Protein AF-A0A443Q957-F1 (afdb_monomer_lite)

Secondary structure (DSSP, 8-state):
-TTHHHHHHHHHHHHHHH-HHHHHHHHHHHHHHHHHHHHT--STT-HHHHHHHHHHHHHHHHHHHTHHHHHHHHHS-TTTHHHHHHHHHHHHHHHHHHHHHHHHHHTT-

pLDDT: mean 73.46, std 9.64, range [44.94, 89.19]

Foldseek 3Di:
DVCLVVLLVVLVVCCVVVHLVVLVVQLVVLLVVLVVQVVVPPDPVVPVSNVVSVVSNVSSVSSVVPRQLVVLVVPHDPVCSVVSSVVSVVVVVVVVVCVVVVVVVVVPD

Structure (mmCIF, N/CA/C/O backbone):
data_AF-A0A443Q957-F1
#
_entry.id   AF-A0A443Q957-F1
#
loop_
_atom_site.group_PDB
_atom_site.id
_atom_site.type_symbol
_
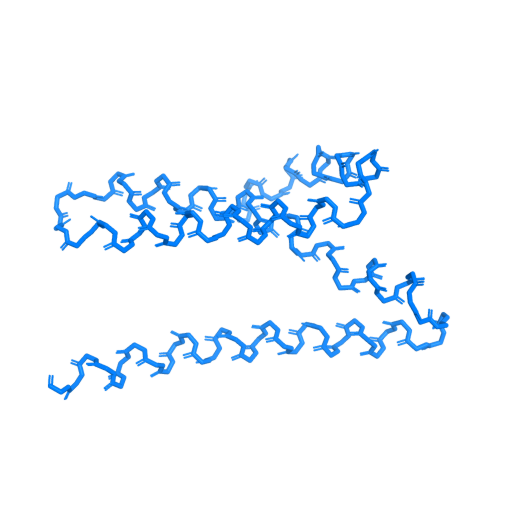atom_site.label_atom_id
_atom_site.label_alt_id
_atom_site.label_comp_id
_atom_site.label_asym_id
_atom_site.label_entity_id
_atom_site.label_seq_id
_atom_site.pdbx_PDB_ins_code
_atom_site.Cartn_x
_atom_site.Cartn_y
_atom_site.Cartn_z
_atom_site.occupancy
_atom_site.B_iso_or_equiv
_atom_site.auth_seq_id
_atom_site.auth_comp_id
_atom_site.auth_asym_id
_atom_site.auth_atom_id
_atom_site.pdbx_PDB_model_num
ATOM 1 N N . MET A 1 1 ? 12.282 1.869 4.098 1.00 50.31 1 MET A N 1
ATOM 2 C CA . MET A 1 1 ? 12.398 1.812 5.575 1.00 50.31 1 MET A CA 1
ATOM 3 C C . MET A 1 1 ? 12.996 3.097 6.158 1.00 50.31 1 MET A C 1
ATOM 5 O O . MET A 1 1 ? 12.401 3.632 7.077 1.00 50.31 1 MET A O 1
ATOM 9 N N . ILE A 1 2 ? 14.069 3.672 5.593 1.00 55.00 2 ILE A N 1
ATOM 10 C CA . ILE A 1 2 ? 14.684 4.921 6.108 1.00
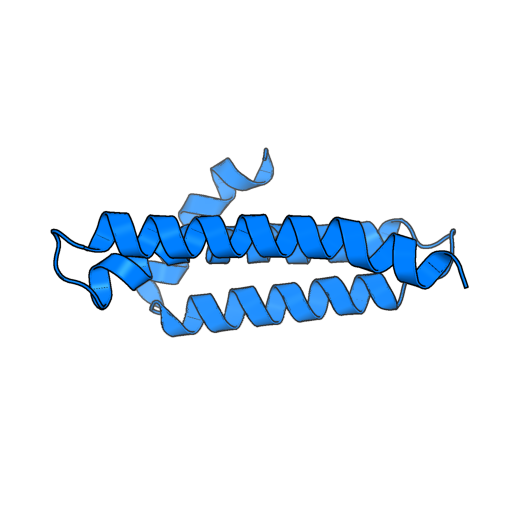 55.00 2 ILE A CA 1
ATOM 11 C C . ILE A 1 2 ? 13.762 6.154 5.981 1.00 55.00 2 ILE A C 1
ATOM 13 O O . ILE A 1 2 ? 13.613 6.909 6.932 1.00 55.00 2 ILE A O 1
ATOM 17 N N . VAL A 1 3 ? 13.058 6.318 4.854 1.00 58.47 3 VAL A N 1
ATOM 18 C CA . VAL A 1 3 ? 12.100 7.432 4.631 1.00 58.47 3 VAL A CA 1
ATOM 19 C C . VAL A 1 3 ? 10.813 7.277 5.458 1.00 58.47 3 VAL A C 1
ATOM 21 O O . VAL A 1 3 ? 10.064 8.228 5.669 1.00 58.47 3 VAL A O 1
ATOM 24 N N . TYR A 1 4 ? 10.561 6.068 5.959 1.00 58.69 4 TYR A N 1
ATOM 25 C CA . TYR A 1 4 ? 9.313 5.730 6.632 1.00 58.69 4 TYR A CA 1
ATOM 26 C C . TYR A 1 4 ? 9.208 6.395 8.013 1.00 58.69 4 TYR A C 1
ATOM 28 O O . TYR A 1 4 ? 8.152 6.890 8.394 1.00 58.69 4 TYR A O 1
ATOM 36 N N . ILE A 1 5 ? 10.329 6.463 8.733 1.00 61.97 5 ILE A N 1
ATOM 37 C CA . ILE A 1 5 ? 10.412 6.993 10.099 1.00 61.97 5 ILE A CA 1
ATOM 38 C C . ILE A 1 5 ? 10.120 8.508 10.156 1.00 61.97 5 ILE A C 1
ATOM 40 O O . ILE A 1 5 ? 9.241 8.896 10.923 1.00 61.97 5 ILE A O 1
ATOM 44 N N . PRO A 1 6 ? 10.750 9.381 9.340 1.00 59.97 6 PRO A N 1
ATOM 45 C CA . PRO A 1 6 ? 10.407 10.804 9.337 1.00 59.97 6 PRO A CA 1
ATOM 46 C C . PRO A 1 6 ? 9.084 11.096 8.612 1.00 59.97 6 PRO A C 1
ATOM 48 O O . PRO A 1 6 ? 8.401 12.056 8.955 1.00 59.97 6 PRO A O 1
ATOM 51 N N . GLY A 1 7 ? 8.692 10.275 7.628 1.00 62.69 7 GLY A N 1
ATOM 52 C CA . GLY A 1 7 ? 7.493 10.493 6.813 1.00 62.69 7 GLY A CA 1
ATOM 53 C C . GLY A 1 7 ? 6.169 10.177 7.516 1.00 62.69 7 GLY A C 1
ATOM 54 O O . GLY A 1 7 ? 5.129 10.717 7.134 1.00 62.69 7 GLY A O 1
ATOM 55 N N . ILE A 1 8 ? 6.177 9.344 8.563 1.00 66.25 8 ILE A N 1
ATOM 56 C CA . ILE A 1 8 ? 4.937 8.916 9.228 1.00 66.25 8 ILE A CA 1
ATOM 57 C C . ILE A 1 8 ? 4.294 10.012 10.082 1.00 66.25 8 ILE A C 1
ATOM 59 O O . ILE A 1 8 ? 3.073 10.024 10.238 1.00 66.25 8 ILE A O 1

— Exercise brief —
Repeat every record above exactly. Omit the pictures.

— Exercise output —
Protein AF-A0A443Q957-F1 (afdb_monomer_lite)

Secondary structure (DSSP, 8-state):
-TTHHHHHHHHHHHHHHH-HHHHHHHHHHHHHHHHHHHHT--STT-HHHHHHHHHHHHHHHHHHHTHHHHHHHHHS-TTTHHHHHHHHHHHHHHHHHHHHHHHHHHTT-

pLDDT: mean 73.46, std 9.64, range [44.94, 89.19]

Foldseek 3Di:
DVCLVVLLVVLVVCCVVVHLVVLVVQLVVLLVVLVVQVVVPPDPVVPVSNVVSVVSNVSSVSSVVPRQLVVLVVPHDPVCSVVSSVVSVVVVVVVVVCVVVVVVVVVPD

Structure (mmCIF, N/CA/C/O backbone):
data_AF-A0A443Q957-F1
#
_entry.id   AF-A0A443Q957-F1
#
loop_
_atom_site.group_PDB
_atom_site.id
_atom_site.type_symbol
_
atom_site.label_atom_id
_atom_site.label_alt_id
_atom_site.label_comp_id
_atom_site.label_asym_id
_atom_site.label_entity_id
_atom_site.label_seq_id
_atom_site.pdbx_PDB_ins_code
_atom_site.Cartn_x
_atom_site.Cartn_y
_atom_site.Cartn_z
_atom_site.occupancy
_atom_site.B_iso_or_equiv
_atom_site.auth_seq_id
_atom_site.auth_comp_id
_atom_site.auth_asym_id
_atom_site.auth_atom_id
_atom_site.pdbx_PDB_model_num
ATOM 1 N N . MET A 1 1 ? 12.282 1.869 4.098 1.00 50.31 1 MET A N 1
ATOM 2 C CA . MET A 1 1 ? 12.398 1.812 5.575 1.00 50.31 1 MET A CA 1
ATOM 3 C C . MET A 1 1 ? 12.996 3.097 6.158 1.00 50.31 1 MET A C 1
ATOM 5 O O . MET A 1 1 ? 12.401 3.632 7.077 1.00 50.31 1 MET A O 1
ATOM 9 N N . ILE A 1 2 ? 14.069 3.672 5.593 1.00 55.00 2 ILE A N 1
ATOM 10 C CA . ILE A 1 2 ? 14.684 4.921 6.108 1.00
 55.00 2 ILE A CA 1
ATOM 11 C C . ILE A 1 2 ? 13.762 6.154 5.981 1.00 55.00 2 ILE A C 1
ATOM 13 O O . ILE A 1 2 ? 13.613 6.909 6.932 1.00 55.00 2 ILE A O 1
ATOM 17 N N . VAL A 1 3 ? 13.058 6.318 4.854 1.00 58.47 3 VAL A N 1
ATOM 18 C CA . VAL A 1 3 ? 12.100 7.432 4.631 1.00 58.47 3 VAL A CA 1
ATOM 19 C C . VAL A 1 3 ? 10.813 7.277 5.458 1.00 58.47 3 VAL A C 1
ATOM 21 O O . VAL A 1 3 ? 10.064 8.228 5.669 1.00 58.47 3 VAL A O 1
ATOM 24 N N . TYR A 1 4 ? 10.561 6.068 5.959 1.00 58.69 4 TYR A N 1
ATOM 25 C CA . TYR A 1 4 ? 9.313 5.730 6.632 1.00 58.69 4 TYR A CA 1
ATOM 26 C C . TYR A 1 4 ? 9.208 6.395 8.013 1.00 58.69 4 TYR A C 1
ATOM 28 O O . TYR A 1 4 ? 8.152 6.890 8.394 1.00 58.69 4 TYR A O 1
ATOM 36 N N . ILE A 1 5 ? 10.329 6.463 8.733 1.00 61.97 5 ILE A N 1
ATOM 37 C CA . ILE A 1 5 ? 10.412 6.993 10.099 1.00 61.97 5 ILE A CA 1
ATOM 38 C C . ILE A 1 5 ? 10.120 8.508 10.156 1.00 61.97 5 ILE A C 1
ATOM 40 O O . ILE A 1 5 ? 9.241 8.896 10.923 1.00 61.97 5 ILE A O 1
ATOM 44 N N . PRO A 1 6 ? 10.750 9.381 9.340 1.00 59.97 6 PRO A N 1
ATOM 45 C CA . PRO A 1 6 ? 10.407 10.804 9.337 1.00 59.97 6 PRO A CA 1
ATOM 46 C C . PRO A 1 6 ? 9.084 11.096 8.612 1.00 59.97 6 PRO A C 1
ATOM 48 O O . PRO A 1 6 ? 8.401 12.056 8.955 1.00 59.97 6 PRO A O 1
ATOM 51 N N . GLY A 1 7 ? 8.692 10.275 7.628 1.00 62.69 7 GLY A N 1
ATOM 52 C CA . GLY A 1 7 ? 7.493 10.493 6.813 1.00 62.69 7 GLY A CA 1
ATOM 53 C C . GLY A 1 7 ? 6.169 10.177 7.516 1.00 62.69 7 GLY A C 1
ATOM 54 O O . GLY A 1 7 ? 5.129 10.717 7.134 1.00 62.69 7 GLY A O 1
ATOM 55 N N . ILE A 1 8 ? 6.177 9.344 8.563 1.00 66.25 8 ILE A N 1
ATOM 56 C CA . ILE A 1 8 ? 4.937 8.916 9.228 1.00 66.25 8 ILE A CA 1
ATOM 57 C C . ILE A 1 8 ? 4.294 10.012 10.082 1.00 66.25 8 ILE A C 1
ATOM 59 O O . ILE A 1 8 ? 3.073 10.024 10.238 1.00 66.25 8 ILE A O 1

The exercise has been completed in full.